Modeling a mudaraba smart contract
In March I started studying toward a certificate in Islamic Microfinance. As I’ve discussed earlier on Medium, Islamic Finance uses alternative financial structures to avoid charging interest, reject speculative or unfair contracts, and audit its investments to ensure no income from non-halal/haraam business.
Last summer I wrote about how Bitcoin and other cryptocurrencies could potentially empower Islamic finance and microcredit loans, and it’s one of my more popular posts. Without interest income, Islamic banks make money and compete on fees, which could be reduced and made available via low-fee, automated systems.
Smart contracts could potentially make that happen, but millions of dollars have been lost to code exploits or wallets terminated by unauthorized users. Privately I had been sketching out designs for a language or IDE which would divide your code into classes of users, but I didn’t have the necessary background knowledge on compilers.
I made an eBook: islamicfinance.github.io
Flint continues to be developed, so much of my code as written here is outdated.

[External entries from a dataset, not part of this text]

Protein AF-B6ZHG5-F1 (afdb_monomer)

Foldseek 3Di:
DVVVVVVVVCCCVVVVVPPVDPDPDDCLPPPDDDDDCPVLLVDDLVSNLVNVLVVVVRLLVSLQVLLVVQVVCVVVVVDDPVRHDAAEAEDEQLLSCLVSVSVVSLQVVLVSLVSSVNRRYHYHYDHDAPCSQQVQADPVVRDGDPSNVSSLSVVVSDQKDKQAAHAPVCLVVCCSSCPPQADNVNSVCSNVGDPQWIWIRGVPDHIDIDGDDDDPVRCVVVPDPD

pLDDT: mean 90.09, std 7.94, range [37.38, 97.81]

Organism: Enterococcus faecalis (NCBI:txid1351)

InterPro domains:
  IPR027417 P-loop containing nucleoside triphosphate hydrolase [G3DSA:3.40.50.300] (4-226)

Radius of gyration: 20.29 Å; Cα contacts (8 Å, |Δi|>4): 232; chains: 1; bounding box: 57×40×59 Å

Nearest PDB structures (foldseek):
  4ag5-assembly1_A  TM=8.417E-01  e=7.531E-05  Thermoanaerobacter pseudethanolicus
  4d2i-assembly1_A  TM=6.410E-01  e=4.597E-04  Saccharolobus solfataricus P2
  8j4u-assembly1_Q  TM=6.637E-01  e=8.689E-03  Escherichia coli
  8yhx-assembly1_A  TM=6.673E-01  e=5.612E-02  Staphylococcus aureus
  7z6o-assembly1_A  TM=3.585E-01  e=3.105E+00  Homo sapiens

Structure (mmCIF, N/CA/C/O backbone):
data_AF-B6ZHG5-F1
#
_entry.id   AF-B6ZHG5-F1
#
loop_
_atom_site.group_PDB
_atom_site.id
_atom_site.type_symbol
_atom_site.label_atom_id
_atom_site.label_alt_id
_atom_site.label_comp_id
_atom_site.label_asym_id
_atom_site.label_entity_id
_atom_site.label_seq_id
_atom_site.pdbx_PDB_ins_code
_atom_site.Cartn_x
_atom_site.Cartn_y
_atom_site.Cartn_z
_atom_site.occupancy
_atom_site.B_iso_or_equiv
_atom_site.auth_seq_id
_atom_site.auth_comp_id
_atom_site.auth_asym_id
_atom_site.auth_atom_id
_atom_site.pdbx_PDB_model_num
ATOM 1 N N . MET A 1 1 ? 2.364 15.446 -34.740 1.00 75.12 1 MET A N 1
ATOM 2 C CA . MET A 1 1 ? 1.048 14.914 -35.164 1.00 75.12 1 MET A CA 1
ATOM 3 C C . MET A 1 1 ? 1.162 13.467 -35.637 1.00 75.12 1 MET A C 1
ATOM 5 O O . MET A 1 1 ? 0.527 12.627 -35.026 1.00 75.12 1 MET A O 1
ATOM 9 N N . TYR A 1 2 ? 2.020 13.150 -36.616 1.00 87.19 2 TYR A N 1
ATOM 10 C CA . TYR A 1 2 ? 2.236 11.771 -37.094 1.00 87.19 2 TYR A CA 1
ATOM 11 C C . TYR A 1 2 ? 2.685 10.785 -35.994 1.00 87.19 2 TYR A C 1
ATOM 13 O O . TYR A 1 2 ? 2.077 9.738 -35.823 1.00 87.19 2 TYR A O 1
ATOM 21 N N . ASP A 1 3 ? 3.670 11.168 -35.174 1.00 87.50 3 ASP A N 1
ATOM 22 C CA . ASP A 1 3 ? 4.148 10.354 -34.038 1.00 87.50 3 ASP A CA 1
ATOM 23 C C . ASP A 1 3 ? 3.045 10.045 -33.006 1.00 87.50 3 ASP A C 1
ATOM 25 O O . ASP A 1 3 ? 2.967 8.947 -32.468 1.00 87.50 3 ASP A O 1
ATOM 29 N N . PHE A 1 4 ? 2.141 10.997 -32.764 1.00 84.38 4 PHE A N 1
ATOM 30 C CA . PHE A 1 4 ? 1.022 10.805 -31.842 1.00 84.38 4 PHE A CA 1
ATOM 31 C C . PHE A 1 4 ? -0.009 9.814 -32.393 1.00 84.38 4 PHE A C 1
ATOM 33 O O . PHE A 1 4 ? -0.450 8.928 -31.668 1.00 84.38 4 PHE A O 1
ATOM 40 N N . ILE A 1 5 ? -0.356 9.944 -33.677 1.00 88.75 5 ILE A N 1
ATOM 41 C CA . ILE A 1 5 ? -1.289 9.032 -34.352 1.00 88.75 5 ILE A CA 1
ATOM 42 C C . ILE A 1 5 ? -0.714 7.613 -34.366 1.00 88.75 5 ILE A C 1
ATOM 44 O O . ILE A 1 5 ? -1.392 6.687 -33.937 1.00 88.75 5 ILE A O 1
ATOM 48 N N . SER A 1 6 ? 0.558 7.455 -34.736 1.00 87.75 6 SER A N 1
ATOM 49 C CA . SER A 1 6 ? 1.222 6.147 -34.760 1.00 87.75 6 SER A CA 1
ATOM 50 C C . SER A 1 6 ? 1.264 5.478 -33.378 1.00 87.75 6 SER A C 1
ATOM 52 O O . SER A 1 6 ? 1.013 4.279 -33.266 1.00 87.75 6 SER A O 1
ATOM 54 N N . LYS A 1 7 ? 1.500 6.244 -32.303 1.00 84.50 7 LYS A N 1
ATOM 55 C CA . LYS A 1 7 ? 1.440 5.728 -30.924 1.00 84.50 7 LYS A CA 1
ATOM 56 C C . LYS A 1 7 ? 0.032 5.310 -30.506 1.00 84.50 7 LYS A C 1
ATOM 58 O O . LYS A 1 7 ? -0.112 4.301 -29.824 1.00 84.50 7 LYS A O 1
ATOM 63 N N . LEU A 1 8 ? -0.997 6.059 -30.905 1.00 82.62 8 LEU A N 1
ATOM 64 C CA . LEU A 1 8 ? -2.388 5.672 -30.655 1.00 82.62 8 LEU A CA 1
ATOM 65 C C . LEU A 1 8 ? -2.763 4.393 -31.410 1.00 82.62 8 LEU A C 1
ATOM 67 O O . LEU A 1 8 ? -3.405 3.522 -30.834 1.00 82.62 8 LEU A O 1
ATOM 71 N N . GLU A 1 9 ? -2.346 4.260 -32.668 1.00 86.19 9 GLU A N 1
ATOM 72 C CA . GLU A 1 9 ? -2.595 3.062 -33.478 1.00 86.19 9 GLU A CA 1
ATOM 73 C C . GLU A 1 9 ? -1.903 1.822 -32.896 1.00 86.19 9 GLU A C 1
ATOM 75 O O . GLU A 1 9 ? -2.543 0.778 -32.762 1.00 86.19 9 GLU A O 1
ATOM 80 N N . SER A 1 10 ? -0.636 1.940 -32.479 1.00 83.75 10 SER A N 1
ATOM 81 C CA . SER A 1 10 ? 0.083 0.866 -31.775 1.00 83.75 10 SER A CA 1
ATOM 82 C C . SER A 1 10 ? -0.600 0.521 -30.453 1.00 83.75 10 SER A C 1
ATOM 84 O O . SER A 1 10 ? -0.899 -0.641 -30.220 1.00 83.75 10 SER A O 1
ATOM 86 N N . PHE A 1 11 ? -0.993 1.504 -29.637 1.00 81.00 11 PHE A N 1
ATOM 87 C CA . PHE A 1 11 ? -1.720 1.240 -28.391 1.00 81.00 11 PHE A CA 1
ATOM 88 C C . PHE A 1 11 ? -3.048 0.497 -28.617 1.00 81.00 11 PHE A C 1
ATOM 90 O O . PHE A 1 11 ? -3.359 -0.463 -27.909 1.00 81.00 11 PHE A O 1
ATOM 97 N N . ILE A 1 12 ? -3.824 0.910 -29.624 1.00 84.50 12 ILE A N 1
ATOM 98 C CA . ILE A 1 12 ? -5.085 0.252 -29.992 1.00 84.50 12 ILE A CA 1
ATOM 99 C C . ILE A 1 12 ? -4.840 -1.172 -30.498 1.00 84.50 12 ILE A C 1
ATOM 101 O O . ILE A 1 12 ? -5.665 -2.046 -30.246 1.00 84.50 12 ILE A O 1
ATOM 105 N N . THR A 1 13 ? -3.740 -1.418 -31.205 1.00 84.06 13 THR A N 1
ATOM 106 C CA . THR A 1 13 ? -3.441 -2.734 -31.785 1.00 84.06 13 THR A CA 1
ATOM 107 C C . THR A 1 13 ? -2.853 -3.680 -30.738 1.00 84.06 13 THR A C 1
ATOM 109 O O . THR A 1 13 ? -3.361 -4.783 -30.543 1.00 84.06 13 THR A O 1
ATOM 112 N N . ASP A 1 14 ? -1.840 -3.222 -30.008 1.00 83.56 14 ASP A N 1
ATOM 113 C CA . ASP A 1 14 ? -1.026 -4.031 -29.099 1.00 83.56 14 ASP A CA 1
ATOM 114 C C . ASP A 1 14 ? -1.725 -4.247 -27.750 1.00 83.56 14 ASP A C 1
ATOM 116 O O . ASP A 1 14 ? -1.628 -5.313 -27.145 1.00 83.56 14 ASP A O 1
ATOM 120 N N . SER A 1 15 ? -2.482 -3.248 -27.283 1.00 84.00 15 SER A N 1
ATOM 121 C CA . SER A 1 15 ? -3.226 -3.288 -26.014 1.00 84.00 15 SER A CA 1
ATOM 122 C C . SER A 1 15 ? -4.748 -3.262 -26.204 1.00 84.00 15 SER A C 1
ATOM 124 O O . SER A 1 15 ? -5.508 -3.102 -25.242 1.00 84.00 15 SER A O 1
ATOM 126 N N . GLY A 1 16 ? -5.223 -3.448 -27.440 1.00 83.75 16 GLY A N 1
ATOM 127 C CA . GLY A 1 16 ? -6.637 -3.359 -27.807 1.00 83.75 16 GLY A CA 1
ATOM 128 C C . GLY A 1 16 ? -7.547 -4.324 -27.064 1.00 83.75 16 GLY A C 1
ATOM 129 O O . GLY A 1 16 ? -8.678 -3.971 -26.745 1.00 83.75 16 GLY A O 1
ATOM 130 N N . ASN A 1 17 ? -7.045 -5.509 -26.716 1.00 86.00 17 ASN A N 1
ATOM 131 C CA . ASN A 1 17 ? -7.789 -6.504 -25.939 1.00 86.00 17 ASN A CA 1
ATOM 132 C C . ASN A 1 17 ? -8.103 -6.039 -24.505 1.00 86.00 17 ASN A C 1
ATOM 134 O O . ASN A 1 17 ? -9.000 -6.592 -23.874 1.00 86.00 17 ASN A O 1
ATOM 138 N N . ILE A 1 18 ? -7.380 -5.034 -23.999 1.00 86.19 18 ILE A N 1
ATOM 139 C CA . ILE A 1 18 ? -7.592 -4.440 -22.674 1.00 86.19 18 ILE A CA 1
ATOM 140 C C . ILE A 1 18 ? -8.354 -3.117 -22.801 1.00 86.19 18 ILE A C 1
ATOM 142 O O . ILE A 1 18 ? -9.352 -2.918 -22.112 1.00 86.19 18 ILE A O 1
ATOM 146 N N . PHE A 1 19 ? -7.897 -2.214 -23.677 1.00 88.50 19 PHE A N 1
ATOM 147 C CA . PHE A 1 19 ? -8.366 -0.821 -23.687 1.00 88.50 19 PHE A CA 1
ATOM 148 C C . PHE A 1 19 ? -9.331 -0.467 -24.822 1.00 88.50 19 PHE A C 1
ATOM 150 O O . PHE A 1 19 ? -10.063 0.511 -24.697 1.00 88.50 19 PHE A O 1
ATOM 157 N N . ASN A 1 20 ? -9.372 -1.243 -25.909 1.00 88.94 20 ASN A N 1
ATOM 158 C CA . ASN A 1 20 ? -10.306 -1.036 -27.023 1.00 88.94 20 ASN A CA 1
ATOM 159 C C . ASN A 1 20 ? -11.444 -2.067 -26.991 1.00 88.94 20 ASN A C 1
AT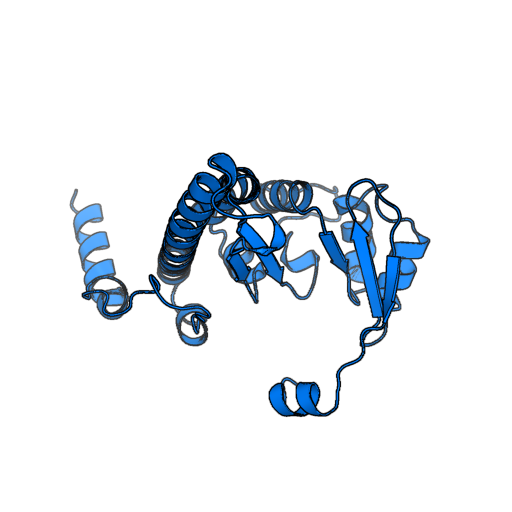OM 161 O O . ASN A 1 20 ? -11.772 -2.707 -27.988 1.00 88.94 20 ASN A O 1
ATOM 165 N N . GLN A 1 21 ? -12.022 -2.260 -25.809 1.00 85.38 21 GLN A N 1
ATOM 166 C CA . GLN A 1 21 ? -13.154 -3.151 -25.583 1.00 85.38 21 GLN A CA 1
ATOM 167 C C . GLN A 1 21 ? -14.215 -2.430 -24.760 1.00 85.38 21 GLN A C 1
ATOM 169 O O . GLN A 1 21 ? -13.929 -1.507 -23.995 1.00 85.38 21 GLN A O 1
ATOM 174 N N . LYS A 1 22 ? -15.465 -2.880 -24.876 1.00 86.56 22 LYS A N 1
ATOM 175 C CA . LYS A 1 22 ? -16.514 -2.446 -23.955 1.00 86.56 22 LYS A CA 1
ATOM 176 C C . LYS A 1 22 ? -16.283 -3.115 -22.601 1.00 86.56 22 LYS A C 1
ATOM 178 O O . LYS A 1 22 ? -16.329 -4.338 -22.517 1.00 86.56 22 LYS A O 1
ATOM 183 N N . SER A 1 23 ? -16.125 -2.329 -21.538 1.00 84.12 23 SER A N 1
ATOM 184 C CA . SER A 1 23 ? -16.130 -2.858 -20.171 1.00 84.12 23 SER A CA 1
ATOM 185 C C . SER A 1 23 ? -17.454 -3.573 -19.885 1.00 84.12 23 SER A C 1
ATOM 187 O O . SER A 1 23 ? -18.529 -2.985 -20.019 1.00 84.12 23 SER A O 1
ATOM 189 N N . THR A 1 24 ? -17.385 -4.849 -19.509 1.00 81.19 24 THR A N 1
ATOM 190 C CA . THR A 1 24 ? -18.559 -5.710 -19.269 1.00 81.19 24 THR A CA 1
ATOM 191 C C . THR A 1 24 ? -18.846 -5.960 -17.789 1.00 81.19 24 THR A C 1
ATOM 193 O O . THR A 1 24 ? -19.872 -6.552 -17.463 1.00 81.19 24 THR A O 1
ATOM 196 N N . PHE A 1 25 ? -17.968 -5.509 -16.892 1.00 78.25 25 PHE A N 1
ATOM 197 C CA . PHE A 1 25 ? -18.083 -5.708 -15.449 1.00 78.25 25 PHE A CA 1
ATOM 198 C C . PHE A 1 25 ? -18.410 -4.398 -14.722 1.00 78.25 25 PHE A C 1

In May 2018 the Ethereum Foundation gave grants to several promising projects, including $10k to Flint language for smart contracts. Flint restricts users and mutating functions on a language level, and its compiler is written in Swift. You can read more about it here:
To explore the language, I decided to represent a mudaraba (a common contract from Islamic finance and microfinance) in Flint. Please consider this work a student project, and not official crypto / investment / Islamic finance advice.
Basics of Mudaraba
A mudaraba is a type of musharaka (profit-sharing contract) which provides capital to a business. The lender and business owner both invest in the success of the business:
- If the investment loses money, the loss is split proportionally to the initial investment. It’s easy to remember by thinking what would happen in a 100% loss.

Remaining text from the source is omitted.